-- Work request --
When the word "activity" shows up in a line of the data below, copy that whole line.
Top of Supplied data
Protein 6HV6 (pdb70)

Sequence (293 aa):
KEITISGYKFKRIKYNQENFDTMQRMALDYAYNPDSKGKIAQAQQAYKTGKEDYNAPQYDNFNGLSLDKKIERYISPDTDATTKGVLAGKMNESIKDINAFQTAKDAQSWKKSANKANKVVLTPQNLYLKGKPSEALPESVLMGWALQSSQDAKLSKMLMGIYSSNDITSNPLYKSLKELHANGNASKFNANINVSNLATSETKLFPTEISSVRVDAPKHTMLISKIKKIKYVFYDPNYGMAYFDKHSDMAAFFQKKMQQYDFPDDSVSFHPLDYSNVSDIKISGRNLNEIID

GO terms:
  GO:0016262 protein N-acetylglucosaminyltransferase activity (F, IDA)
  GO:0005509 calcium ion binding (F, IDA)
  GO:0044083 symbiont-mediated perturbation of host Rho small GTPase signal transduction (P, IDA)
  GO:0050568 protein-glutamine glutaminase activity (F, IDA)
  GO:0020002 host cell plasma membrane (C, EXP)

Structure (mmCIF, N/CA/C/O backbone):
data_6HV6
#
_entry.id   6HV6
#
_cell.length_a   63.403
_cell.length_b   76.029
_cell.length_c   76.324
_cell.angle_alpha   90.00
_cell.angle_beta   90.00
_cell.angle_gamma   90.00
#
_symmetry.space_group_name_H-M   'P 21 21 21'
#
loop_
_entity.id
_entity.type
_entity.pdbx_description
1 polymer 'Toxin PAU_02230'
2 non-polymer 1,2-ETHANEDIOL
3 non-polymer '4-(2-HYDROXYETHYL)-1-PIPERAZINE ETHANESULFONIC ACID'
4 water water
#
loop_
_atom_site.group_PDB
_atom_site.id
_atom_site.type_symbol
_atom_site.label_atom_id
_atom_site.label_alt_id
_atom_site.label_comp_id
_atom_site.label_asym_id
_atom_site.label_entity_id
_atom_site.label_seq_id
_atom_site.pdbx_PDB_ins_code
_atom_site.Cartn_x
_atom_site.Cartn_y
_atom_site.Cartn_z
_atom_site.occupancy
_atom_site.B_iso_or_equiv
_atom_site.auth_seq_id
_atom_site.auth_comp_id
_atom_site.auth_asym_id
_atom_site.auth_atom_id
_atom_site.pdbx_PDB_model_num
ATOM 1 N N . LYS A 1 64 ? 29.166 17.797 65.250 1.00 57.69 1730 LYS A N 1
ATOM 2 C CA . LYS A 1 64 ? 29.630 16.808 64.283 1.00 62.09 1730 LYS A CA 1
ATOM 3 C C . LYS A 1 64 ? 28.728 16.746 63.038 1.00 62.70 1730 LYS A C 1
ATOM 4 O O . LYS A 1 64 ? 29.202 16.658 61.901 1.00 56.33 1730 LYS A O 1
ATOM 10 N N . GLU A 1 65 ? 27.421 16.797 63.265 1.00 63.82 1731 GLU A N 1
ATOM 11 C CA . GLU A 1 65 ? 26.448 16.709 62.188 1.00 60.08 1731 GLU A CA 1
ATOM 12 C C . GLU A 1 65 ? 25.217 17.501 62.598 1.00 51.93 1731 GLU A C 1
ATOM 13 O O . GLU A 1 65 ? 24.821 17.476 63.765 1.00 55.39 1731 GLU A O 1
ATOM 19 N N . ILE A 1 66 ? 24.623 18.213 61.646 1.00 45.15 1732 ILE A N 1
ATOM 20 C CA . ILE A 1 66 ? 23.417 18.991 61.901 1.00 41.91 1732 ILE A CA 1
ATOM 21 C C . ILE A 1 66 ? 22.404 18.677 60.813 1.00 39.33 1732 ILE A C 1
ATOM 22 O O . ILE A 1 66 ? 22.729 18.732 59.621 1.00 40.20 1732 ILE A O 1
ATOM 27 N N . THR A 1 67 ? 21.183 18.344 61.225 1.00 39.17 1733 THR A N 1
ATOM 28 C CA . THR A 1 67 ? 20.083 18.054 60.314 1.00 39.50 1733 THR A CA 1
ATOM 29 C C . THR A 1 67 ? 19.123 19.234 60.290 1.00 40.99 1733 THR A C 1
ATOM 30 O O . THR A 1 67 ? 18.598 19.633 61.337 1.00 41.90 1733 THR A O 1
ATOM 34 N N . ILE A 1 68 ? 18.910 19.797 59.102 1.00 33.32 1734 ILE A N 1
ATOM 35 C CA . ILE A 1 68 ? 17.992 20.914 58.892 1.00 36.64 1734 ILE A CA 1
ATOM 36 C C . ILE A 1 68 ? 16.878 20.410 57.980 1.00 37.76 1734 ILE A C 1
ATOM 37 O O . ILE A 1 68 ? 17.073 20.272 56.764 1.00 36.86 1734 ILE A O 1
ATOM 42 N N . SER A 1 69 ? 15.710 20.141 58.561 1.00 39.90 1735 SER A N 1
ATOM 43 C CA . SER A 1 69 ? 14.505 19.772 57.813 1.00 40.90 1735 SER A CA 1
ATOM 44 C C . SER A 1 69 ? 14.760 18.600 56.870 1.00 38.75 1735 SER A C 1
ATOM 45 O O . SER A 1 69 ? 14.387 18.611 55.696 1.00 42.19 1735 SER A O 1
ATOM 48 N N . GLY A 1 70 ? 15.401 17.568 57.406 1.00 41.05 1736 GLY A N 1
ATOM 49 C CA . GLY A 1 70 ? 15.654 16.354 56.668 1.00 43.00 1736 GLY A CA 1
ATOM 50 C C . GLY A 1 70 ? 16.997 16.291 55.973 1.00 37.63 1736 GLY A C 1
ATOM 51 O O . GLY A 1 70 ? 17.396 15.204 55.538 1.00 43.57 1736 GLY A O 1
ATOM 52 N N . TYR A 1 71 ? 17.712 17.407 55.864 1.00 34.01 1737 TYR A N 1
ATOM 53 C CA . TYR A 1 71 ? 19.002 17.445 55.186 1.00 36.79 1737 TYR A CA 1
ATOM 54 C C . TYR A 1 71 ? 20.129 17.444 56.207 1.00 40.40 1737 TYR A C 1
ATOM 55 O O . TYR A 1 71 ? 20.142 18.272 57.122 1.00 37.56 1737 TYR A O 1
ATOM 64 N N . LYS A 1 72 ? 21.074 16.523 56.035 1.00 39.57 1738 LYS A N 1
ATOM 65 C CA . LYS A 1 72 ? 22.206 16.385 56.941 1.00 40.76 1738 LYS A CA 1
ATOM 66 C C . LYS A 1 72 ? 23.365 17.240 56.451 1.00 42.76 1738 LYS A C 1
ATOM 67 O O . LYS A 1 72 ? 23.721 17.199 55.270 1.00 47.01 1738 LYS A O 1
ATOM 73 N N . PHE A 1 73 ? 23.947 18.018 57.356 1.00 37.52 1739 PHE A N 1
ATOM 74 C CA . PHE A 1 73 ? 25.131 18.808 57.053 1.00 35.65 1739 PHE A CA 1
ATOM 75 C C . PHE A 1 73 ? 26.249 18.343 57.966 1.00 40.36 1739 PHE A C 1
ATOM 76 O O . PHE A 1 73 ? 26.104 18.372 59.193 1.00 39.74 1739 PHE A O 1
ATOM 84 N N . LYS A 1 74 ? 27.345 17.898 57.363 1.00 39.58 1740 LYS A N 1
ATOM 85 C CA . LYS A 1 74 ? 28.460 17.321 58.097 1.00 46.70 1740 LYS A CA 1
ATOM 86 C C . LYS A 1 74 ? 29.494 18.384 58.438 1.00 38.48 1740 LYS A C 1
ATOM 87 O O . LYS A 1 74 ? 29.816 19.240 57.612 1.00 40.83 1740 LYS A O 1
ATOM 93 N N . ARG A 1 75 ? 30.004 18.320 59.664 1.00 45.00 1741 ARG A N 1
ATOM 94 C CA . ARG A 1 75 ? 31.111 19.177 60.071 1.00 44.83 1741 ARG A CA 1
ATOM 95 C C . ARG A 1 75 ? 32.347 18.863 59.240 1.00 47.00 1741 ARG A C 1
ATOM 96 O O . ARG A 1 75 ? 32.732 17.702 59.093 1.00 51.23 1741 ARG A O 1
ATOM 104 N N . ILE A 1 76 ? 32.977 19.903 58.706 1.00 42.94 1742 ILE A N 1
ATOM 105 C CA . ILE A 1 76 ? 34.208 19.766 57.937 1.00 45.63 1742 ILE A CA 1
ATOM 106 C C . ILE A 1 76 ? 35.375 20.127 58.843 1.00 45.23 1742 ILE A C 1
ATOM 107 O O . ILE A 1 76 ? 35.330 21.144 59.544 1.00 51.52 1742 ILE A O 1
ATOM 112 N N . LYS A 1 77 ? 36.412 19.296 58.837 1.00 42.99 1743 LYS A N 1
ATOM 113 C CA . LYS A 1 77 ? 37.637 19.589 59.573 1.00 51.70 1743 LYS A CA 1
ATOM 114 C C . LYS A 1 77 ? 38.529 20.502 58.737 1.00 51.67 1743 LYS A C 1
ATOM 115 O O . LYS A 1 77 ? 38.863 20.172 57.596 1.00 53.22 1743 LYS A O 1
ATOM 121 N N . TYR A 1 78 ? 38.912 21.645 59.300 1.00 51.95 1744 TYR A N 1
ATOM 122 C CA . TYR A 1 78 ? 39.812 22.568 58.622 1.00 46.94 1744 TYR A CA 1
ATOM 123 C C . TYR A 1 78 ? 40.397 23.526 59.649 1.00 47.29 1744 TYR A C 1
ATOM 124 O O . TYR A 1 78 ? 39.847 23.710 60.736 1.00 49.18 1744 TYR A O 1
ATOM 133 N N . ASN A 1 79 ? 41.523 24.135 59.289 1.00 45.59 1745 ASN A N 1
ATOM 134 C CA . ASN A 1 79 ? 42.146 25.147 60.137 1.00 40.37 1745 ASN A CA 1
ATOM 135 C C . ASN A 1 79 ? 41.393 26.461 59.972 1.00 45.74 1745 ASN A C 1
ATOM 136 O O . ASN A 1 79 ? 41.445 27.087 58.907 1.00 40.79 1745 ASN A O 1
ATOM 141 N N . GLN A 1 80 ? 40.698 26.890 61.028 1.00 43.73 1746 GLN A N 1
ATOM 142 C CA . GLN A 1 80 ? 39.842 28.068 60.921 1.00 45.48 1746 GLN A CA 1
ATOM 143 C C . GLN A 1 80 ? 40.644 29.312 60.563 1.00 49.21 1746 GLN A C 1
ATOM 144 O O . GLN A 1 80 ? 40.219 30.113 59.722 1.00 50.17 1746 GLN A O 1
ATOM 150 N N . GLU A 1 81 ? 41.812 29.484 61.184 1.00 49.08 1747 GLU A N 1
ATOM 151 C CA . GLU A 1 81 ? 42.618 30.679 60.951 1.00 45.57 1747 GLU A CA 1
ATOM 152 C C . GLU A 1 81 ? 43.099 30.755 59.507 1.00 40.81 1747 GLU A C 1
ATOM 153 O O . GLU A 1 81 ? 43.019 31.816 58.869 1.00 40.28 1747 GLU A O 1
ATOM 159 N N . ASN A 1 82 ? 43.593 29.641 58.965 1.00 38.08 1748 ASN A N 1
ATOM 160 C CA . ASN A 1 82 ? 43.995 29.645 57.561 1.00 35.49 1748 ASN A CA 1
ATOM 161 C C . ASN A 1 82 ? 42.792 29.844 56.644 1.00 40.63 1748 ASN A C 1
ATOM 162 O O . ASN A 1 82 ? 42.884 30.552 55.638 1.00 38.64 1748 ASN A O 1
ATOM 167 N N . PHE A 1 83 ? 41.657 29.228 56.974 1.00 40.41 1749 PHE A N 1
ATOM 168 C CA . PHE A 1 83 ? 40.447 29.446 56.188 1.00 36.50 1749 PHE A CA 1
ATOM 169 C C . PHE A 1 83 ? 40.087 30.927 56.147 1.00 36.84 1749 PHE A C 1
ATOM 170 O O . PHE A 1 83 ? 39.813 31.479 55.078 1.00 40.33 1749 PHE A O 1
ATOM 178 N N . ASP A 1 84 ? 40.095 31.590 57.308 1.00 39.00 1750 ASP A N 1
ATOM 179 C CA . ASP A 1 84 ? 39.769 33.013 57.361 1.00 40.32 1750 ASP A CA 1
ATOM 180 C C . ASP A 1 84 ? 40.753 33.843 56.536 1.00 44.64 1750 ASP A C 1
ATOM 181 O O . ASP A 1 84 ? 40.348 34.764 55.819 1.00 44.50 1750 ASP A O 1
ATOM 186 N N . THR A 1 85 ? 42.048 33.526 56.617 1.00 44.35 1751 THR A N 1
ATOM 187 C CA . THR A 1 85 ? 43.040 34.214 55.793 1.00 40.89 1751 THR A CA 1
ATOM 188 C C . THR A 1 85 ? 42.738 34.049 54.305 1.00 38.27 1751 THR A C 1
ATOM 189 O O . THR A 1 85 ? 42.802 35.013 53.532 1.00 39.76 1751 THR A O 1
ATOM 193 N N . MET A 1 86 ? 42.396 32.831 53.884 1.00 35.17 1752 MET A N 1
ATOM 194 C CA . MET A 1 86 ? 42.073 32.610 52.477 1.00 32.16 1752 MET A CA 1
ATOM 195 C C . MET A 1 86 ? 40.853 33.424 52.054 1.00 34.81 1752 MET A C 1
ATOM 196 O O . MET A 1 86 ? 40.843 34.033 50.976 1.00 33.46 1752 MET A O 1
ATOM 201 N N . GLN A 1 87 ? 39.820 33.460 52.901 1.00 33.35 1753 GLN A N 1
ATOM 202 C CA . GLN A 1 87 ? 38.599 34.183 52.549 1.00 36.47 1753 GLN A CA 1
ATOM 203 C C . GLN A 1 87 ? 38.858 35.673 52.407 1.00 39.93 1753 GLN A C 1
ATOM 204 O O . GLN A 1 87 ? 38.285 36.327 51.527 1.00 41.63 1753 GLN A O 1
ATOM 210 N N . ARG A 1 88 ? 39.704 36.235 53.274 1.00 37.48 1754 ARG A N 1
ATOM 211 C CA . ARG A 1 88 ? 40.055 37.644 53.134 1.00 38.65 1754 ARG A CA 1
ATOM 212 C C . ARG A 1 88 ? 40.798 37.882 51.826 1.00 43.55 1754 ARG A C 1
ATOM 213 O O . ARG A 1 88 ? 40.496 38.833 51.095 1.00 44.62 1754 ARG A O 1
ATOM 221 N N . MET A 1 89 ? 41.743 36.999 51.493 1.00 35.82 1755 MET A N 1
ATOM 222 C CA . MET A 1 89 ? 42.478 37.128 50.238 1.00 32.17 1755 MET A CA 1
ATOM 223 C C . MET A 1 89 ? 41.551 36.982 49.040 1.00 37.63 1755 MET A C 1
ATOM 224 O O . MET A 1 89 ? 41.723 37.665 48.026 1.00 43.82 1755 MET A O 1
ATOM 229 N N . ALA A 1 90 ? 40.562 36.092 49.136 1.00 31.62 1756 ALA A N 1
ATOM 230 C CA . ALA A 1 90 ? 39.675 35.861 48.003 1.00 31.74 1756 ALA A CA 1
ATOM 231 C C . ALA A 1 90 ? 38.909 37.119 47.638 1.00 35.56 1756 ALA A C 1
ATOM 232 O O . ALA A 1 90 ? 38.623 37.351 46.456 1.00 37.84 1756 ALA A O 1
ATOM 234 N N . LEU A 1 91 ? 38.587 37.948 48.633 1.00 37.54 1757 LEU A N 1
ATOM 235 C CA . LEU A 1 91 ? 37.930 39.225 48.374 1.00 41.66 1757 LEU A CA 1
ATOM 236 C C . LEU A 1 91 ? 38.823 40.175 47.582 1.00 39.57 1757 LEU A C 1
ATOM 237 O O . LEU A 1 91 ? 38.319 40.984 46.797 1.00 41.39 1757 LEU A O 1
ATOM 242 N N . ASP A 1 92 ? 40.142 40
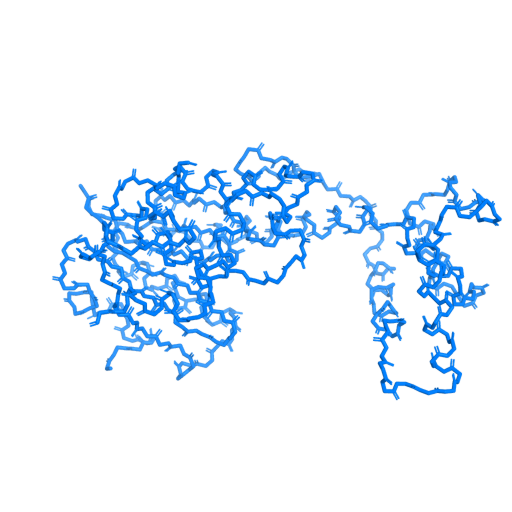.099 47.768 1.00 38.99 1758 ASP A N 1
ATOM 243 C CA . ASP A 1 92 ? 41.042 40.946 46.992 1.00 44.43 1758 ASP A CA 1
ATOM 244 C C . ASP A 1 92 ? 41.193 40.465 45.555 1.00 47.12 1758 ASP A C 1
ATOM 245 O O . ASP A 1 92 ? 41.457 41.277 44.661 1.00 46.85 1758 ASP A O 1
ATOM 250 N N . TYR A 1 93 ? 41.059 39.160 45.316 1.00 40.46 1759 TYR A N 1
ATOM 251 C CA . TYR A 1 93 ? 41.202 38.624 43.972 1.00 36.26 1759 TYR A CA 1
ATOM 252 C C . TYR A 1 93 ? 39.899 38.628 43.181 1.00 42.60 1759 TYR A C 1
ATOM 253 O O . TYR A 1 93 ? 39.928 38.329 41.984 1.00 49.86 1759 TYR A O 1
ATOM 262 N N . ALA A 1 94 ? 38.774 38.980 43.805 1.00 42.50 1760 ALA A N 1
ATOM 263 C CA . ALA A 1 94 ? 37.505 39.056 43.086 1.00 47.01 1760 ALA A CA 1
ATOM 264 C C . ALA A 1 94 ? 37.573 40.114 41.988 1.00 49.76 1760 ALA A C 1
ATOM 265 O O . ALA A 1 94 ? 38.235 41.143 42.130 1.00 48.28 1760 ALA A O 1
ATOM 267 N N . TYR A 1 95 ? 36.873 39.857 40.880 1.00 48.88 1761 TYR A N 1
ATOM 268 C CA . TYR A 1 95 ? 36.972 40.736 39.720 1.00 53.25 1761 TYR A CA 1
ATOM 269 C C . TYR A 1 95 ? 36.381 42.103 40.033 1.00 57.30 1761 TYR A C 1
ATOM 270 O O . TYR A 1 95 ? 35.264 42.210 40.551 1.00 62.69 1761 TYR A O 1
ATOM 279 N N . ASN A 1 96 ? 37.136 43.146 39.711 1.00 57.17 1762 ASN A N 1
ATOM 280 C CA . ASN A 1 96 ? 36.716 44.531 39.917 1.00 54.78 1762 ASN A CA 1
ATOM 281 C C . ASN A 1 96 ? 36.863 45.281 38.601 1.00 59.20 1762 ASN A C 1
ATOM 282 O O . ASN A 1 96 ? 38.010 45.539 38.164 1.00 55.04 1762 ASN A O 1
ATOM 287 N N . PRO A 1 97 ? 35.759 45.651 37.929 1.00 67.83 1763 PRO A N 1
ATOM 288 C CA . PRO A 1 97 ? 35.862 46.434 36.687 1.00 72.33 1763 PRO A CA 1
ATOM 289 C C . PRO A 1 97 ? 36.660 47.722 36.833 1.00 74.38 1763 PRO A C 1
ATOM 290 O O . PRO A 1 97 ? 37.199 48.237 35.846 1.00 77.09 1763 PRO A O 1
ATOM 294 N N . ASP A 1 98 ? 36.745 48.250 38.057 1.00 74.03 1764 ASP A N 1
ATOM 295 C CA . ASP A 1 98 ? 37.470 49.494 38.288 1.00 76.89 1764 ASP A CA 1
ATOM 296 C C . ASP A 1 98 ? 38.974 49.297 38.433 1.00 70.66 1764 ASP A C 1
ATOM 297 O O . ASP A 1 98 ? 39.728 50.252 38.212 1.00 71.48 1764 ASP A O 1
ATOM 302 N N . SER A 1 99 ? 39.429 48.097 38.798 1.00 64.88 1765 SER A N 1
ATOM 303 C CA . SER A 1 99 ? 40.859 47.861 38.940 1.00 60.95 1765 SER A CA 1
Bottom of Supplied data
-- Exercise output --
  GO:0016262 protein N-acetylglucosaminyltransferase activity (F, IDA)
  GO:0050568 protein-glutamine glutaminase activity (F, IDA)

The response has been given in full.